Material supplied: Begin

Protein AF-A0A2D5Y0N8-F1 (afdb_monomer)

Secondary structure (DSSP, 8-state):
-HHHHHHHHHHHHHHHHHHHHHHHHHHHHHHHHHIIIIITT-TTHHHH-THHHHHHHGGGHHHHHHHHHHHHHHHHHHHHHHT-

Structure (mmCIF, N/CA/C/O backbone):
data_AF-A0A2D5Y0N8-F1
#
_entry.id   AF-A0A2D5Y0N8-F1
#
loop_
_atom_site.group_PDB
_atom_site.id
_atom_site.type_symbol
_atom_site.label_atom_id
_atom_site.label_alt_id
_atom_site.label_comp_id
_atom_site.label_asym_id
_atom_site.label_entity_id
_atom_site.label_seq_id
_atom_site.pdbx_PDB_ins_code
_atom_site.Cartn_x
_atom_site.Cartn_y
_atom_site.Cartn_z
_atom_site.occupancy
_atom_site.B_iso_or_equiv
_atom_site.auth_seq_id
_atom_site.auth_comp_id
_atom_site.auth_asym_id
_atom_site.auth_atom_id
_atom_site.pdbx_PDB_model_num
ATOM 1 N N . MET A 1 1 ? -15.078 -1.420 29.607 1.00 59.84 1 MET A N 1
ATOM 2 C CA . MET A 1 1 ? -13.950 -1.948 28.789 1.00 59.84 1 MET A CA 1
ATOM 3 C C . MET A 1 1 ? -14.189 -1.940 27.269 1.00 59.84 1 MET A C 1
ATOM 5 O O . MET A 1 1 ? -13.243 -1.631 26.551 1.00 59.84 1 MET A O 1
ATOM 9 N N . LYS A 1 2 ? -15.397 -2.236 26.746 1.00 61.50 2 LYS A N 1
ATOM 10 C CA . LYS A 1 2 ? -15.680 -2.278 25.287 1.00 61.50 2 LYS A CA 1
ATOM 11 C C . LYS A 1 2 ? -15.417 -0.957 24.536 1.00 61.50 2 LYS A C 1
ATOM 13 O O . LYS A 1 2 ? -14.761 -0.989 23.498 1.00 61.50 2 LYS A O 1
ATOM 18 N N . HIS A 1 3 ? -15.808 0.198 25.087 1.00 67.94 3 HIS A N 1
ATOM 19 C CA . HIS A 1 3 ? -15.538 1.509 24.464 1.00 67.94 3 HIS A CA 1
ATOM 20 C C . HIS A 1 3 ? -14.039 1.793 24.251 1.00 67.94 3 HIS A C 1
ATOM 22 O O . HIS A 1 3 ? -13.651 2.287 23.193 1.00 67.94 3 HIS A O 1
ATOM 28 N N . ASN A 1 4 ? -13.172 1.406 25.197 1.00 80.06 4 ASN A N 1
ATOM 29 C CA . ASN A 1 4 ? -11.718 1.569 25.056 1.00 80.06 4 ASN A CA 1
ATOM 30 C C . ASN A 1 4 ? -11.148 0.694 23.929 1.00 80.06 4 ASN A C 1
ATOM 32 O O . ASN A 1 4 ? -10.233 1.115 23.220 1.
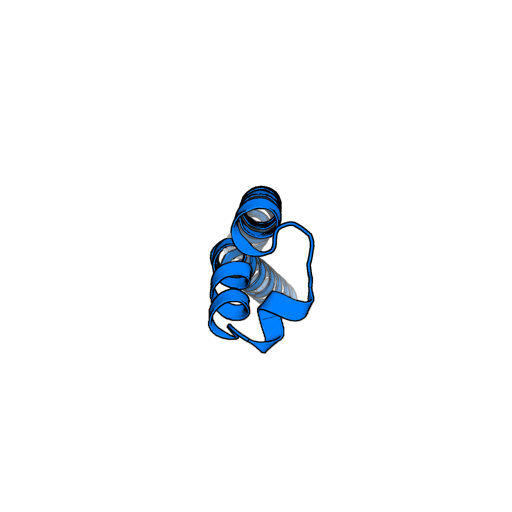00 80.06 4 ASN A O 1
ATOM 36 N N . LYS A 1 5 ? -11.715 -0.502 23.724 1.00 83.44 5 LYS A N 1
ATOM 37 C CA . LYS A 1 5 ? -11.311 -1.413 22.647 1.00 83.44 5 LYS A CA 1
ATOM 38 C C . LYS A 1 5 ? -11.719 -0.877 21.271 1.00 83.44 5 LYS A C 1
ATOM 40 O O . LYS A 1 5 ? -10.882 -0.834 20.370 1.00 83.44 5 LYS A O 1
ATOM 45 N N . ALA A 1 6 ? -12.950 -0.379 21.139 1.00 81.69 6 ALA A N 1
ATOM 46 C CA . ALA A 1 6 ? -13.425 0.260 19.912 1.00 81.69 6 ALA A CA 1
ATOM 47 C C . ALA A 1 6 ? -12.582 1.499 19.554 1.00 81.69 6 ALA A C 1
ATOM 49 O O . ALA A 1 6 ? -12.127 1.632 18.416 1.00 81.69 6 ALA A O 1
ATOM 50 N N . ARG A 1 7 ? -12.278 2.356 20.540 1.00 86.19 7 ARG A N 1
ATOM 51 C CA . ARG A 1 7 ? -11.430 3.546 20.350 1.00 86.19 7 ARG A CA 1
ATOM 52 C C . ARG A 1 7 ? -10.015 3.183 19.891 1.00 86.19 7 ARG A C 1
ATOM 54 O O . ARG A 1 7 ? -9.503 3.796 18.957 1.00 86.19 7 ARG A O 1
ATOM 61 N N . ARG A 1 8 ? -9.404 2.151 20.483 1.00 88.62 8 ARG A N 1
ATOM 62 C CA . ARG A 1 8 ? -8.080 1.655 20.071 1.00 88.62 8 ARG A CA 1
ATOM 63 C C . ARG A 1 8 ? -8.087 1.111 18.640 1.00 88.62 8 ARG A C 1
ATOM 65 O O . ARG A 1 8 ? -7.170 1.398 17.880 1.00 88.62 8 ARG A O 1
ATOM 72 N N . ASN A 1 9 ? -9.131 0.381 18.246 1.00 85.44 9 ASN A N 1
ATOM 73 C CA . ASN A 1 9 ? -9.270 -0.129 16.879 1.00 85.44 9 ASN A CA 1
ATOM 74 C C . ASN A 1 9 ? -9.443 1.002 15.847 1.00 85.44 9 ASN A C 1
ATOM 76 O O . ASN A 1 9 ? -8.872 0.927 14.760 1.00 85.44 9 ASN A O 1
ATOM 80 N N . LEU A 1 10 ? -10.171 2.070 16.190 1.00 88.62 10 LEU A N 1
ATOM 81 C CA . LEU A 1 10 ? -10.295 3.259 15.338 1.00 88.62 10 LEU A CA 1
ATOM 82 C C . LEU A 1 10 ? -8.965 4.007 15.189 1.00 88.62 10 LEU A C 1
ATOM 84 O O . LEU A 1 10 ? -8.609 4.385 14.071 1.00 88.62 10 LEU A O 1
ATOM 88 N N . LEU A 1 11 ? -8.215 4.165 16.284 1.00 92.25 11 LEU A N 1
ATOM 89 C CA . LEU A 1 11 ? -6.888 4.783 16.261 1.00 92.25 11 LEU A CA 1
ATOM 90 C C . LEU A 1 11 ? -5.913 3.969 15.399 1.00 92.25 11 LEU A C 1
ATOM 92 O O . LEU A 1 11 ? -5.264 4.522 14.515 1.00 92.25 11 LEU A O 1
ATOM 96 N N . ASN A 1 12 ? -5.878 2.647 15.587 1.00 87.44 12 ASN A N 1
ATOM 97 C CA . ASN A 1 12 ? -5.062 1.747 14.774 1.00 87.44 12 ASN A CA 1
ATOM 98 C C . ASN A 1 12 ? -5.440 1.829 13.291 1.00 87.44 12 ASN A C 1
ATOM 100 O O . ASN A 1 12 ? -4.558 1.906 12.445 1.00 87.44 12 ASN A O 1
ATOM 104 N N . ASN A 1 13 ? -6.735 1.877 12.961 1.00 91.69 13 ASN A N 1
ATOM 105 C CA . ASN A 1 13 ? -7.178 2.095 11.584 1.00 91.69 13 ASN A CA 1
ATOM 106 C C . ASN A 1 13 ? -6.625 3.410 11.008 1.00 91.69 13 ASN A C 1
ATOM 108 O O . ASN A 1 13 ? -6.157 3.415 9.874 1.00 91.69 13 ASN A O 1
ATOM 112 N N . TYR A 1 14 ? -6.650 4.505 11.771 1.00 92.75 14 TYR A N 1
ATOM 113 C CA . TYR A 1 14 ? -6.113 5.787 11.310 1.00 92.75 14 TYR A CA 1
ATOM 114 C C . TYR A 1 14 ? -4.602 5.705 11.053 1.00 92.75 14 TYR A C 1
ATOM 116 O O . TYR A 1 14 ? -4.149 6.060 9.967 1.00 92.75 14 TYR A O 1
ATOM 124 N N . ILE A 1 15 ? -3.841 5.148 12.000 1.00 93.88 15 ILE A N 1
ATOM 125 C CA . ILE A 1 15 ? -2.389 4.953 11.873 1.00 93.88 15 ILE A CA 1
ATOM 126 C C . ILE A 1 15 ? -2.063 4.083 10.655 1.00 93.88 15 ILE A C 1
ATOM 128 O O . ILE A 1 15 ? -1.245 4.466 9.824 1.00 93.88 15 ILE A O 1
ATOM 132 N N . TYR A 1 16 ? -2.738 2.943 10.493 1.00 92.75 16 TYR A N 1
ATOM 133 C CA . TYR A 1 16 ? -2.498 2.044 9.364 1.00 92.75 16 TYR A CA 1
ATOM 134 C C . TYR A 1 16 ? -2.832 2.687 8.015 1.00 92.75 16 TYR A C 1
ATOM 136 O O . TYR A 1 16 ? -2.127 2.426 7.043 1.00 92.75 16 TYR A O 1
ATOM 144 N N . LYS A 1 17 ? -3.849 3.559 7.933 1.00 91.75 17 LYS A N 1
ATOM 145 C CA . LYS A 1 17 ? -4.128 4.326 6.705 1.00 91.75 17 LYS A CA 1
ATOM 146 C C . LYS A 1 17 ? -2.999 5.300 6.376 1.00 91.75 17 LYS A C 1
ATOM 148 O O . LYS A 1 17 ? -2.599 5.364 5.220 1.00 91.75 17 LYS A O 1
ATOM 153 N N . TRP A 1 18 ? -2.477 6.021 7.368 1.00 94.62 18 TRP A N 1
ATOM 154 C CA . TRP A 1 18 ? -1.353 6.939 7.155 1.00 94.62 18 TRP A CA 1
ATOM 155 C C . TRP A 1 18 ? -0.082 6.211 6.739 1.00 94.62 18 TRP A C 1
ATOM 157 O O . TRP A 1 18 ? 0.541 6.590 5.753 1.00 94.62 18 TRP A O 1
ATOM 167 N N . VAL A 1 19 ? 0.262 5.125 7.432 1.00 93.81 19 VAL A N 1
ATOM 168 C CA . VAL A 1 19 ? 1.423 4.297 7.081 1.00 93.81 19 VAL A CA 1
ATOM 169 C C . VAL A 1 19 ? 1.259 3.701 5.681 1.00 93.81 19 VAL A C 1
ATOM 171 O O . VAL A 1 19 ? 2.189 3.756 4.883 1.00 93.81 19 VAL A O 1
ATOM 174 N N . SER A 1 20 ? 0.066 3.201 5.343 1.00 94.19 20 SER A N 1
ATOM 175 C CA . SER A 1 20 ? -0.247 2.717 3.994 1.00 94.19 20 SER A CA 1
ATOM 176 C C . SER A 1 20 ? -0.036 3.803 2.937 1.00 94.19 20 SER A C 1
ATOM 178 O O . SER A 1 20 ? 0.565 3.525 1.901 1.00 94.19 20 SER A O 1
ATOM 180 N N . LEU A 1 21 ? -0.465 5.037 3.205 1.00 94.50 21 LEU A N 1
ATOM 181 C CA . LEU A 1 21 ? -0.301 6.159 2.284 1.00 94.50 21 LEU A CA 1
ATOM 182 C C . LEU A 1 21 ? 1.175 6.525 2.090 1.00 94.50 21 LEU A C 1
ATOM 184 O O . LEU A 1 21 ? 1.616 6.630 0.951 1.00 94.50 21 LEU A O 1
ATOM 188 N N . ILE A 1 22 ? 1.950 6.642 3.173 1.00 94.69 22 ILE A N 1
ATOM 189 C CA . ILE A 1 22 ? 3.392 6.937 3.108 1.00 94.69 22 ILE A CA 1
ATOM 190 C C . ILE A 1 22 ? 4.124 5.857 2.305 1.00 94.69 22 ILE A C 1
ATOM 192 O O . ILE A 1 22 ? 4.877 6.168 1.385 1.00 94.69 22 ILE A O 1
ATOM 196 N N . LEU A 1 23 ? 3.859 4.583 2.607 1.00 93.25 23 LEU A N 1
ATOM 197 C CA . LEU A 1 23 ? 4.451 3.460 1.880 1.00 93.25 23 LEU A CA 1
ATOM 198 C C . LEU A 1 23 ? 3.990 3.408 0.422 1.00 93.25 23 LEU A C 1
ATOM 200 O O . LEU A 1 23 ? 4.761 3.006 -0.440 1.00 93.25 23 LEU A O 1
ATOM 204 N N . GLY A 1 24 ? 2.755 3.819 0.132 1.00 94.31 24 GLY A N 1
ATOM 205 C CA . GLY A 1 24 ? 2.227 3.885 -1.229 1.00 94.31 24 GLY A CA 1
ATOM 206 C C . GLY A 1 24 ? 2.928 4.958 -2.058 1.00 94.31 24 GLY A C 1
ATOM 207 O O . GLY A 1 24 ? 3.329 4.688 -3.186 1.00 94.31 24 GLY A O 1
ATOM 208 N N . VAL A 1 25 ? 3.144 6.144 -1.480 1.00 96.19 25 VAL A N 1
ATOM 209 C CA . VAL A 1 25 ? 3.919 7.225 -2.109 1.00 96.19 25 VAL A CA 1
ATOM 210 C C . VAL A 1 25 ? 5.366 6.792 -2.325 1.00 96.19 25 VAL A C 1
ATOM 212 O O . VAL A 1 25 ? 5.902 6.969 -3.415 1.00 96.19 25 VAL A O 1
ATOM 215 N N . PHE A 1 26 ? 5.990 6.169 -1.324 1.00 93.94 26 PHE A N 1
ATOM 216 C CA . PHE A 1 26 ? 7.352 5.658 -1.457 1.00 93.94 26 PHE A CA 1
ATOM 217 C C . PHE A 1 26 ? 7.451 4.576 -2.542 1.00 93.94 26 PHE A C 1
ATOM 219 O O . PHE A 1 26 ? 8.317 4.647 -3.411 1.00 93.94 26 PHE A O 1
ATOM 226 N N . GLY A 1 27 ? 6.514 3.623 -2.554 1.00 93.56 27 GLY A N 1
ATOM 227 C CA . GLY A 1 27 ? 6.408 2.603 -3.595 1.00 93.56 27 GLY A CA 1
ATOM 228 C C . GLY A 1 27 ? 6.212 3.204 -4.987 1.00 93.56 27 GLY A C 1
ATOM 229 O O . GLY A 1 27 ? 6.816 2.727 -5.941 1.00 93.56 27 GLY A O 1
ATOM 230 N N . PHE A 1 28 ? 5.453 4.297 -5.102 1.00 94.19 28 PHE A N 1
ATOM 231 C CA . PHE A 1 28 ? 5.265 5.022 -6.359 1.00 94.19 28 PHE A CA 1
ATOM 232 C C . PHE A 1 28 ? 6.548 5.705 -6.849 1.00 94.19 28 PHE A C 1
ATOM 234 O O . PHE A 1 28 ? 6.865 5.632 -8.035 1.00 94.19 28 PHE A O 1
ATOM 241 N N . ILE A 1 29 ? 7.322 6.314 -5.948 1.00 94.44 29 ILE A N 1
ATOM 242 C CA . ILE A 1 29 ? 8.629 6.896 -6.288 1.00 94.44 29 ILE A CA 1
ATOM 243 C C . ILE A 1 29 ? 9.573 5.803 -6.802 1.00 94.44 29 ILE A C 1
ATOM 245 O O . ILE A 1 29 ? 10.158 5.949 -7.875 1.00 94.44 29 ILE A O 1
ATOM 249 N N . VAL A 1 30 ? 9.674 4.682 -6.079 1.00 91.56 30 VAL A N 1
ATOM 250 C CA . VAL A 1 30 ? 10.491 3.531 -6.496 1.00 91.56 30 VAL A CA 1
ATOM 251 C C . VAL A 1 30 ? 10.014 2.988 -7.843 1.00 91.56 30 VAL A C 1
ATOM 253 O O . VAL A 1 30 ? 10.832 2.745 -8.726 1.00 91.56 30 VAL A O 1
ATOM 256 N N . PHE A 1 31 ? 8.701 2.861 -8.042 1.00 91.19 31 PHE A N 1
ATOM 257 C CA . PHE A 1 31 ? 8.115 2.439 -9.312 1.00 91.19 31 PHE A CA 1
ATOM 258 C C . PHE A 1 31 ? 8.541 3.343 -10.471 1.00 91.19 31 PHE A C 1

Material supplied: End

Copy the lines above exactly, beginning at the line that has "ATOM 196 N N" and stopping after the line that has "ATOM 226 N N", and omit the rest.

**Written answer**
ATOM 196 N N . LEU A 1 23 ? 3.859 4.583 2.607 1.00 93.25 23 LEU A N 1
ATOM 197 C CA . LEU A 1 23 ? 4.451 3.460 1.880 1.00 93.25 23 LEU A CA 1
ATOM 198 C C . LEU A 1 23 ? 3.990 3.408 0.422 1.00 93.25 23 LEU A C 1
ATOM 200 O O . LEU A 1 23 ? 4.761 3.006 -0.440 1.00 93.25 23 LEU A O 1
ATOM 204 N N . GLY A 1 24 ? 2.755 3.819 0.132 1.00 94.31 24 GLY A N 1
ATOM 205 C CA . GLY A 1 24 ? 2.227 3.885 -1.229 1.00 94.31 24 GLY A CA 1
ATOM 206 C C . GLY A 1 24 ? 2.928 4.958 -2.058 1.00 94.31 24 GLY A C 1
ATOM 207 O O . GLY A 1 24 ? 3.329 4.688 -3.186 1.00 94.31 24 GLY A O 1
ATOM 208 N N . VAL A 1 25 ? 3.144 6.144 -1.480 1.00 96.19 25 VAL A N 1
ATOM 209 C CA . VAL A 1 25 ? 3.919 7.225 -2.109 1.00 96.19 25 VAL A CA 1
ATOM 210 C C . VAL A 1 25 ? 5.366 6.792 -2.325 1.00 96.19 25 VAL A C 1
ATOM 212 O O . VAL A 1 25 ? 5.902 6.969 -3.415 1.00 96.19 25 VAL A O 1
ATOM 215 N N . PHE A 1 26 ? 5.990 6.169 -1.324 1.00 93.94 26 PHE A N 1
ATOM 216 C CA . PHE A 1 26 ? 7.352 5.658 -1.457 1.00 93.94 26 PHE A CA 1
ATOM 217 C C . PHE A 1 26 ? 7.451 4.576 -2.542 1.00 93.94 26 PHE A C 1
ATOM 219 O O . PHE A 1 26 ? 8.317 4.647 -3.411 1.00 93.94 26 PHE A O 1
ATOM 226 N N . GLY A 1 27 ? 6.514 3.623 -2.554 1.00 93.56 27 GLY A N 1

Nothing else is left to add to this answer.